A well-known icon of evolution is the blind fish that lives in numerous caves in Mexico. At some time in the past, sighted fish living in the sunlit waters of Mexico entered lightless caves and, over time, lost the ability to see. To evolutionary biologists, this is proof that the individual fishes that entered these caves adapted to their environment and evolved into an entirely new species.
However, as more and more evidence is discovered regarding the incredible variability of the genetic code of all living beings, it is becoming clearer that every species possesses the ability to adapt to its environment by turning on or off certain genes and changing its inherent nature, sometimes even radically. Moreover, if the species’ environment changes back to what it had originally been, that same gene (or gene sequence) can be just as readily switched off, and the original form of the creature will reappear.
Examples of the genetic on/off switch have been witnessed in bacteria since the 1970s. When bacteria undergo high levels of stress from their environment, they automatically undertake what is called the SOS response. As the April 2006 issue of Scientific American reported:
When bacteria are under extreme stress, they try various means of fixing the damage as an initial step. They then SWITCH ON GENES whose protein products precipitate a spate of mutations that occur 10,000 times as fast as those arising during normal cell replication. In essence, the cells undergo a quick identity change (Stix 2006: 82 [emphasis added]).

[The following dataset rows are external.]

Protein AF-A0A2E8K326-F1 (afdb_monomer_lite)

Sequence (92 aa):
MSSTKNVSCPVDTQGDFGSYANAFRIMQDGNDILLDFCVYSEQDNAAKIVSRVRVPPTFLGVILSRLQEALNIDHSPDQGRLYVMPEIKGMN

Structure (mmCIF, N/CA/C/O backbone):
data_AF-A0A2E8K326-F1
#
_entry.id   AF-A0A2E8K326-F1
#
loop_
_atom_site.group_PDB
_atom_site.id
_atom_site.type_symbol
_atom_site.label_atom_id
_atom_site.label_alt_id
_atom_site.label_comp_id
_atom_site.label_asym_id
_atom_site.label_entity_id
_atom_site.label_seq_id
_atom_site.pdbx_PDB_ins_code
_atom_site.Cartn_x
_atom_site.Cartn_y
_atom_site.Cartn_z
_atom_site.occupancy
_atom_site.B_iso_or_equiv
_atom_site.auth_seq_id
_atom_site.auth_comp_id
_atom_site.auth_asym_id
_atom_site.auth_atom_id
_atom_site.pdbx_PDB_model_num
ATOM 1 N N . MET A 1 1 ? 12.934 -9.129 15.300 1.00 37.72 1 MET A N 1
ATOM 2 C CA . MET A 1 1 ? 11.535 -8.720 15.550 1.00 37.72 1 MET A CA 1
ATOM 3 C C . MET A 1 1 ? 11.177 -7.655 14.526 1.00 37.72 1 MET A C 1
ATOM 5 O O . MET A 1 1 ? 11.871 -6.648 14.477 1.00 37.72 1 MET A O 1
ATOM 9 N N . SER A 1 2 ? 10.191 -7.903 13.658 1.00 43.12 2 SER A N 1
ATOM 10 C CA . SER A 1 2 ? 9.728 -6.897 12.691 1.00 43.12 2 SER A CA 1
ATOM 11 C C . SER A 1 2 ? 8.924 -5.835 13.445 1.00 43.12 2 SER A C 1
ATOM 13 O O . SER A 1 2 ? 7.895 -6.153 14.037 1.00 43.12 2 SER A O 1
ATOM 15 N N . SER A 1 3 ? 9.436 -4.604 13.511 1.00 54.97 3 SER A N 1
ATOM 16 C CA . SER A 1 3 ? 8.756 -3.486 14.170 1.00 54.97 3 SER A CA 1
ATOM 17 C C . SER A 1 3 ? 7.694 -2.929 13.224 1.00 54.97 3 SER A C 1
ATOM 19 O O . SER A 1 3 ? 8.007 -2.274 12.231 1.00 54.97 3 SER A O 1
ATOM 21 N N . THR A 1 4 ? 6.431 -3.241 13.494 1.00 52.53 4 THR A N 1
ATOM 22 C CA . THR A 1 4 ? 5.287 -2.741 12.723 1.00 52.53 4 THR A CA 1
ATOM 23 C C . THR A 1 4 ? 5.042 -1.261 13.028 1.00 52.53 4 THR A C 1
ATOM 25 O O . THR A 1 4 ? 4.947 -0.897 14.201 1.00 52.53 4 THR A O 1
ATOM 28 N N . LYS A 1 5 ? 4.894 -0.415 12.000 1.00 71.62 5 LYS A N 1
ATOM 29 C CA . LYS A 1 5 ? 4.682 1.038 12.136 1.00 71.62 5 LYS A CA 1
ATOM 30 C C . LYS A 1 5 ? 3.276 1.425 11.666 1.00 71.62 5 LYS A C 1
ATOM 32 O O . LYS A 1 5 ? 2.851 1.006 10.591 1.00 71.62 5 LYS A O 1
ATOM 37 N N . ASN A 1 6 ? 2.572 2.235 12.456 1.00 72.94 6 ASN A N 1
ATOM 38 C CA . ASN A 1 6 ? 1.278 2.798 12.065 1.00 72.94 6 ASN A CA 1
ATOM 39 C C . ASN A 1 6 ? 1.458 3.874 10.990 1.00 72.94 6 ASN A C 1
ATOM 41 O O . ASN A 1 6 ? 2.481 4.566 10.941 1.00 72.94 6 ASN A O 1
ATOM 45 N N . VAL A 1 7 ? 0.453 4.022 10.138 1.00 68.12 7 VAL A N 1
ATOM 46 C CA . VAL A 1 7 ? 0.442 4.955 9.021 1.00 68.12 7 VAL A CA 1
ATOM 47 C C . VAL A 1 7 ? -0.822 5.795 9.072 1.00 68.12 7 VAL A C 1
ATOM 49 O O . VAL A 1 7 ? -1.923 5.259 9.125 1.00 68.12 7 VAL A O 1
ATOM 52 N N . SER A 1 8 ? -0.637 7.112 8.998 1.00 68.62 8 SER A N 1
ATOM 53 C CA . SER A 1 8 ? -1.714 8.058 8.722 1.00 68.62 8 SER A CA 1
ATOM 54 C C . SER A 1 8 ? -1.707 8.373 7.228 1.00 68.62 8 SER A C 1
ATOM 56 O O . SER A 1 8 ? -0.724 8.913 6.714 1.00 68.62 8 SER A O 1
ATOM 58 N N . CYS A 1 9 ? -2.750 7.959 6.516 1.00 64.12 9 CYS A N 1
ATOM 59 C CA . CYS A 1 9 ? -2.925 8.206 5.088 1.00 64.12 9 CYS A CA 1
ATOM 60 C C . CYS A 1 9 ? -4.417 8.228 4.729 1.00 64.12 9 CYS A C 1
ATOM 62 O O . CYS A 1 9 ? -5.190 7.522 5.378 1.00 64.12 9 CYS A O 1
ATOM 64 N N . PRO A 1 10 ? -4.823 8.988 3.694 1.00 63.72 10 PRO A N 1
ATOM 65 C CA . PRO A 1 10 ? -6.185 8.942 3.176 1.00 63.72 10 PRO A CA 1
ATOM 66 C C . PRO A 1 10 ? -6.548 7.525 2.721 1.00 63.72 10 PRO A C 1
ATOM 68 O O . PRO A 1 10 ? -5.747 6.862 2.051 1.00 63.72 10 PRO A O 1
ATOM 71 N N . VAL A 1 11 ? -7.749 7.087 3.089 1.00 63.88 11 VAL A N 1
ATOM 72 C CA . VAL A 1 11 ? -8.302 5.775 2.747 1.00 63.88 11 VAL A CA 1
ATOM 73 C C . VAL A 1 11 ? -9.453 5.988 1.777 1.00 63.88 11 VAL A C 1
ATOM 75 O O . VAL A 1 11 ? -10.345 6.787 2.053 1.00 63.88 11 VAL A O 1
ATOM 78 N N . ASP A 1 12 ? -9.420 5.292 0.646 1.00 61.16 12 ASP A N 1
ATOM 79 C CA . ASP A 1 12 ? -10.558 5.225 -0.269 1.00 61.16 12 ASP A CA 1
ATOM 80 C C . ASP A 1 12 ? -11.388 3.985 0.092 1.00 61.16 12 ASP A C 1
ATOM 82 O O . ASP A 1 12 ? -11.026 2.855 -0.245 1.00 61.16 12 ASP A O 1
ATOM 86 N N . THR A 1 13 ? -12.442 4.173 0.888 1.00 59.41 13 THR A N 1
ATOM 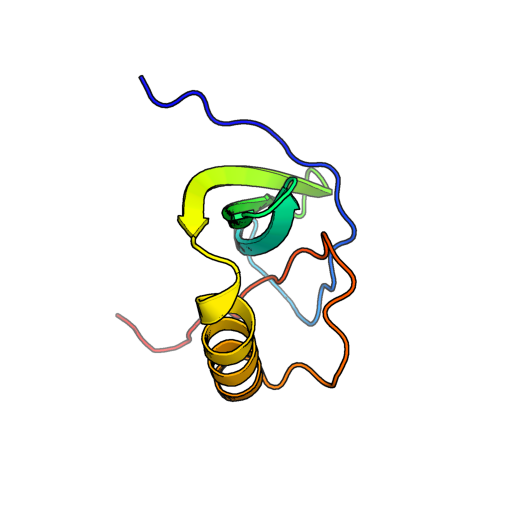87 C CA . THR A 1 13 ? -13.323 3.086 1.331 1.00 59.41 13 THR A CA 1
ATOM 88 C C . THR A 1 13 ? -14.473 2.922 0.343 1.00 59.41 13 THR A C 1
ATOM 90 O O . THR A 1 13 ? -15.526 3.541 0.486 1.00 59.41 13 THR A O 1
ATOM 93 N N . GLN A 1 14 ? -14.289 2.068 -0.661 1.00 52.81 14 GLN A N 1
ATOM 94 C CA . GLN A 1 14 ? -15.376 1.631 -1.539 1.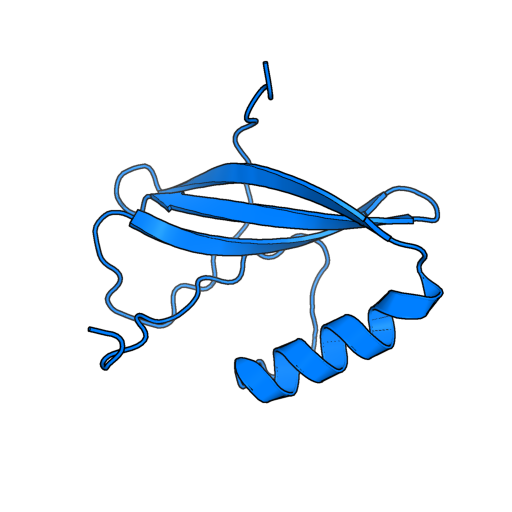00 52.81 14 GLN A CA 1
ATOM 95 C C . GLN A 1 14 ? -15.969 0.298 -1.039 1.00 52.81 14 GLN A C 1
ATOM 97 O O . GLN A 1 14 ? -15.723 -0.743 -1.641 1.00 52.81 14 GLN A O 1
ATOM 102 N N . GLY A 1 15 ? -16.723 0.293 0.072 1.00 56.59 15 GLY A N 1
ATOM 103 C CA . GLY A 1 15 ? -17.518 -0.882 0.480 1.00 56.59 15 GLY A CA 1
ATOM 104 C C . GLY A 1 15 ? -17.668 -1.139 1.984 1.00 56.59 15 GLY A C 1
ATOM 105 O O . GLY A 1 15 ? -17.069 -0.449 2.803 1.00 56.59 15 GLY A O 1
ATOM 106 N N . ASP A 1 16 ? -18.468 -2.164 2.310 1.00 55.94 16 ASP A N 1
ATOM 107 C CA . ASP A 1 16 ? -18.588 -2.764 3.648 1.00 55.94 16 ASP A CA 1
ATOM 108 C C . ASP A 1 16 ? -17.401 -3.714 3.875 1.00 55.94 16 ASP A C 1
ATOM 110 O O . ASP A 1 16 ? -17.371 -4.825 3.337 1.00 55.94 16 ASP A O 1
ATOM 114 N N . PHE A 1 17 ? -16.405 -3.285 4.647 1.00 61.34 17 PHE A N 1
ATOM 115 C CA . PHE A 1 17 ? -15.279 -4.132 5.042 1.00 61.34 17 PHE A CA 1
ATOM 116 C C . PHE A 1 17 ? -15.501 -4.659 6.470 1.00 61.34 17 PHE A C 1
ATOM 118 O O . PHE A 1 17 ? -16.144 -4.010 7.289 1.00 61.34 17 PHE A O 1
ATOM 125 N N . GLY A 1 18 ? -14.994 -5.855 6.791 1.00 59.66 18 GLY A N 1
ATOM 126 C CA . GLY A 1 18 ? -14.984 -6.343 8.177 1.00 59.66 18 GLY A CA 1
ATOM 127 C C . GLY A 1 18 ? -14.128 -5.458 9.100 1.00 59.66 18 GLY A C 1
ATOM 128 O O . GLY A 1 18 ? -13.439 -4.550 8.642 1.00 59.66 18 GLY A O 1
ATOM 129 N N . SER A 1 19 ? -14.095 -5.755 10.409 1.00 68.56 19 SER A N 1
ATOM 130 C CA . SER A 1 19 ? -13.352 -4.948 11.406 1.00 68.56 19 SER A CA 1
ATOM 131 C C . SER A 1 19 ? -11.876 -4.708 11.056 1.00 68.56 19 SER A C 1
ATOM 133 O O . SER A 1 19 ? -11.298 -3.708 11.481 1.00 68.56 19 SER A O 1
ATOM 135 N N . TYR A 1 20 ? -11.280 -5.611 10.271 1.00 76.56 20 TYR A N 1
ATOM 136 C CA . TYR A 1 20 ? -9.971 -5.431 9.664 1.00 76.56 20 TYR A CA 1
ATOM 137 C C . TYR A 1 20 ? -10.018 -5.755 8.174 1.00 76.56 20 TYR A C 1
ATOM 139 O O . TYR A 1 20 ? -10.633 -6.743 7.773 1.00 76.56 20 TYR A O 1
ATOM 147 N N . ALA A 1 21 ? -9.295 -4.979 7.371 1.00 79.00 21 ALA A N 1
ATOM 148 C CA . ALA A 1 21 ? -9.184 -5.188 5.935 1.00 79.00 21 ALA A CA 1
ATOM 149 C C . ALA A 1 21 ? -7.723 -5.211 5.478 1.00 79.00 21 ALA A C 1
ATOM 151 O O . ALA A 1 21 ? -6.880 -4.458 5.975 1.00 79.00 21 ALA A O 1
ATOM 152 N N . ASN A 1 22 ? -7.420 -6.068 4.502 1.00 83.12 22 ASN A N 1
ATOM 153 C CA . ASN A 1 22 ? -6.125 -6.037 3.832 1.00 83.12 22 ASN A CA 1
ATOM 154 C C . ASN A 1 22 ? -6.023 -4.752 3.025 1.00 83.12 22 ASN A C 1
ATOM 156 O O . ASN A 1 22 ? -6.946 -4.388 2.300 1.00 83.12 22 ASN A O 1
ATOM 160 N N . ALA A 1 23 ? -4.893 -4.076 3.133 1.00 85.50 23 ALA A N 1
ATOM 161 C CA . ALA A 1 23 ? -4.653 -2.857 2.398 1.00 85.50 23 ALA A CA 1
ATOM 162 C C . ALA A 1 23 ? -3.200 -2.777 1.943 1.00 85.50 23 ALA A C 1
ATOM 164 O O . ALA A 1 23 ? -2.322 -3.461 2.469 1.00 85.50 23 ALA A O 1
ATOM 165 N N . PHE A 1 24 ? -2.912 -1.917 0.979 1.00 87.38 24 PHE A N 1
ATOM 166 C CA . PHE A 1 24 ? -1.535 -1.607 0.618 1.00 87.38 24 PHE A CA 1
ATOM 167 C C . PHE A 1 24 ? -1.385 -0.140 0.238 1.00 87.38 24 PHE A C 1
ATOM 169 O O . PHE A 1 24 ? -2.351 0.552 -0.080 1.00 87.38 24 PHE A O 1
ATOM 176 N N . ARG A 1 25 ? -0.148 0.344 0.284 1.00 87.25 25 ARG A N 1
ATOM 177 C CA . ARG A 1 25 ? 0.213 1.713 -0.068 1.00 87.25 25 ARG A CA 1
ATOM 178 C C . ARG A 1 25 ? 1.484 1.718 -0.898 1.00 87.25 25 ARG A C 1
ATOM 180 O O . ARG A 1 25 ? 2.434 1.000 -0.595 1.00 87.25 25 ARG A O 1
ATOM 187 N N . ILE A 1 26 ? 1.511 2.590 -1.900 1.00 86.81 26 ILE A N 1
ATOM 188 C CA . ILE A 1 26 ? 2.686 2.841 -2.734 1.00 86.81 26 ILE A CA 1
ATOM 189 C C . ILE A 1 26 ? 3.197 4.248 -2.446 1.00 86.81 26 ILE A C 1
ATOM 191 O O . ILE A 1 26 ? 2.427 5.212 -2.435 1.00 86.81 26 ILE A O 1
ATOM 195 N N . MET A 1 27 ? 4.497 4.367 -2.202 1.00 86.50 27 MET A N 1
ATOM 196 C CA . MET A 1 27 ? 5.169 5.646 -1.987 1.00 86.50 27 MET A CA 1
ATOM 197 C C . MET A 1 27 ? 6.491 5.697 -2.736 1.00 86.50 27 MET A C 1
ATOM 199 O O . MET A 1 27 ? 7.127 4.669 -2.951 1.00 86.50 27 MET A O 1
ATOM 203 N N . GLN A 1 28 ? 6.935 6.905 -3.057 1.00 84.25 28 GLN A N 1
ATOM 204 C CA . GLN A 1 28 ? 8.303 7.151 -3.487 1.00 84.25 28 GLN A CA 1
ATOM 205 C C . GLN A 1 28 ? 9.149 7.572 -2.277 1.00 84.25 28 GLN A C 1
ATOM 207 O O . GLN A 1 28 ? 8.731 8.423 -1.495 1.00 84.25 28 GLN A O 1
ATOM 212 N N . ASP A 1 29 ? 10.321 6.960 -2.113 1.00 84.06 29 ASP A N 1
ATOM 213 C CA . ASP A 1 29 ? 11.293 7.271 -1.060 1.00 84.06 29 ASP A CA 1
ATOM 214 C C . ASP A 1 29 ? 12.674 7.489 -1.690 1.00 84.06 29 ASP A C 1
ATOM 216 O O . ASP A 1 29 ? 13.442 6.551 -1.932 1.00 84.06 29 ASP A O 1
ATOM 220 N N . GLY A 1 30 ? 12.957 8.749 -2.027 1.00 86.81 30 GLY A N 1
ATOM 221 C CA . GLY A 1 30 ? 14.111 9.118 -2.841 1.00 86.81 30 GLY A CA 1
ATOM 222 C C . GLY A 1 30 ? 14.011 8.527 -4.250 1.00 86.81 30 GLY A C 1
ATOM 223 O O . GLY A 1 30 ? 13.078 8.830 -4.997 1.00 86.81 30 GLY A O 1
ATOM 224 N N . ASN A 1 31 ? 14.983 7.683 -4.6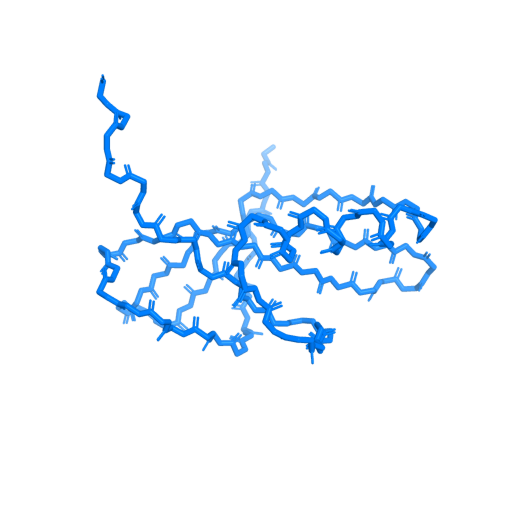05 1.00 87.94 31 ASN A N 1
ATOM 225 C CA . ASN A 1 31 ? 15.027 7.007 -5.905 1.00 87.94 31 ASN A CA 1
ATOM 226 C C . ASN A 1 31 ? 14.279 5.673 -5.921 1.00 87.94 31 ASN A C 1
ATOM 228 O O . ASN A 1 31 ? 14.081 5.121 -6.998 1.00 87.94 31 ASN A O 1
ATOM 2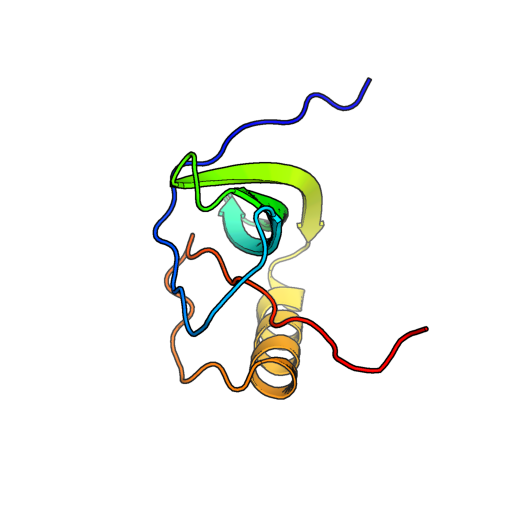32 N N . ASP A 1 32 ? 13.873 5.155 -4.764 1.00 88.69 32 ASP A N 1
ATOM 233 C CA . ASP A 1 32 ? 13.200 3.865 -4.676 1.00 88.69 32 ASP A CA 1
ATOM 234 C C . ASP A 1 32 ? 11.694 4.028 -4.491 1.00 88.69 32 ASP A C 1
ATOM 236 O O . ASP A 1 32 ? 11.187 5.072 -4.073 1.00 88.69 32 ASP A O 1
ATOM 240 N N . ILE A 1 33 ? 10.974 2.945 -4.758 1.00 89.62 33 ILE A N 1
ATOM 241 C CA . ILE A 1 33 ? 9.552 2.819 -4.464 1.00 89.62 33 ILE A CA 1
ATOM 242 C C . ILE A 1 33 ? 9.386 1.915 -3.248 1.00 89.62 33 ILE A C 1
ATOM 244 O O . ILE A 1 33 ? 10.010 0.857 -3.147 1.00 89.62 33 ILE A O 1
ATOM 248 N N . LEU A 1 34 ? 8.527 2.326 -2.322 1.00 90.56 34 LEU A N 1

For example, when the well-known bacterium E. coli is subjected to severe damage from the antibiotic ciprofloxacin (known as cipro), it sends out a genetic SOS. This instant mutation prevents cipro from binding to its target, a protein in E. coli known as gyrase; if E. coli did not engage this on/off switch, it would die (Ibid.).
Studies have shown that this response works in higher animals as well. The Mexican cave fish is a remarkable example. According to the journal Science News, “Fish and other creatures lose their sight after generations living in caves. Yet working vision genes from one parent can partly make up for defunct versions from the other parent, at least in young fish, reports Richard Borowsky of New York University” (Milius 2008: 21).
Although there are many species of blind cave fish around the world, the Mexican tetra is the favorite of biologists, because different forms of it will breed in captivity, and it has a sighted version that lives in open waters. Borowsky mixed and matched wild, blind tetras from 29 different Mexican caves; he then tested vision in the pure strains as well as in hybridized cross-breeds. When the fry (baby fish) were just over a week old, he performed a vision study on them and found that 39% of them could see (Ibid.).
Interestingly, the cave hybrids usually went blind as they grew up, but when Borowsky crossed blind cave tetras with sighted tetras from sunlit waters, “some of the offspring did retain vision into adulthood,” according to Science News (Ibid.).
More studies need to be performed, of course. Nevertheless, Prof. Borowsky’s findings are extremely fascinating and just as telling. The blind cave fish did not evolve into a new, separate species, as has always been assumed. Rather, their genetic programming allowed them to change their physical characteristics to fit their surroundings, but these changes were not permanent. Blind or sighted, the tetra is still the tetra.
Milius, S. 2008. “Seeing Again.” Science News 173, no. 2.
Stix, G. 2006. “An Antibiotic Resistance Fighter.” Scientific American 294, no. 4.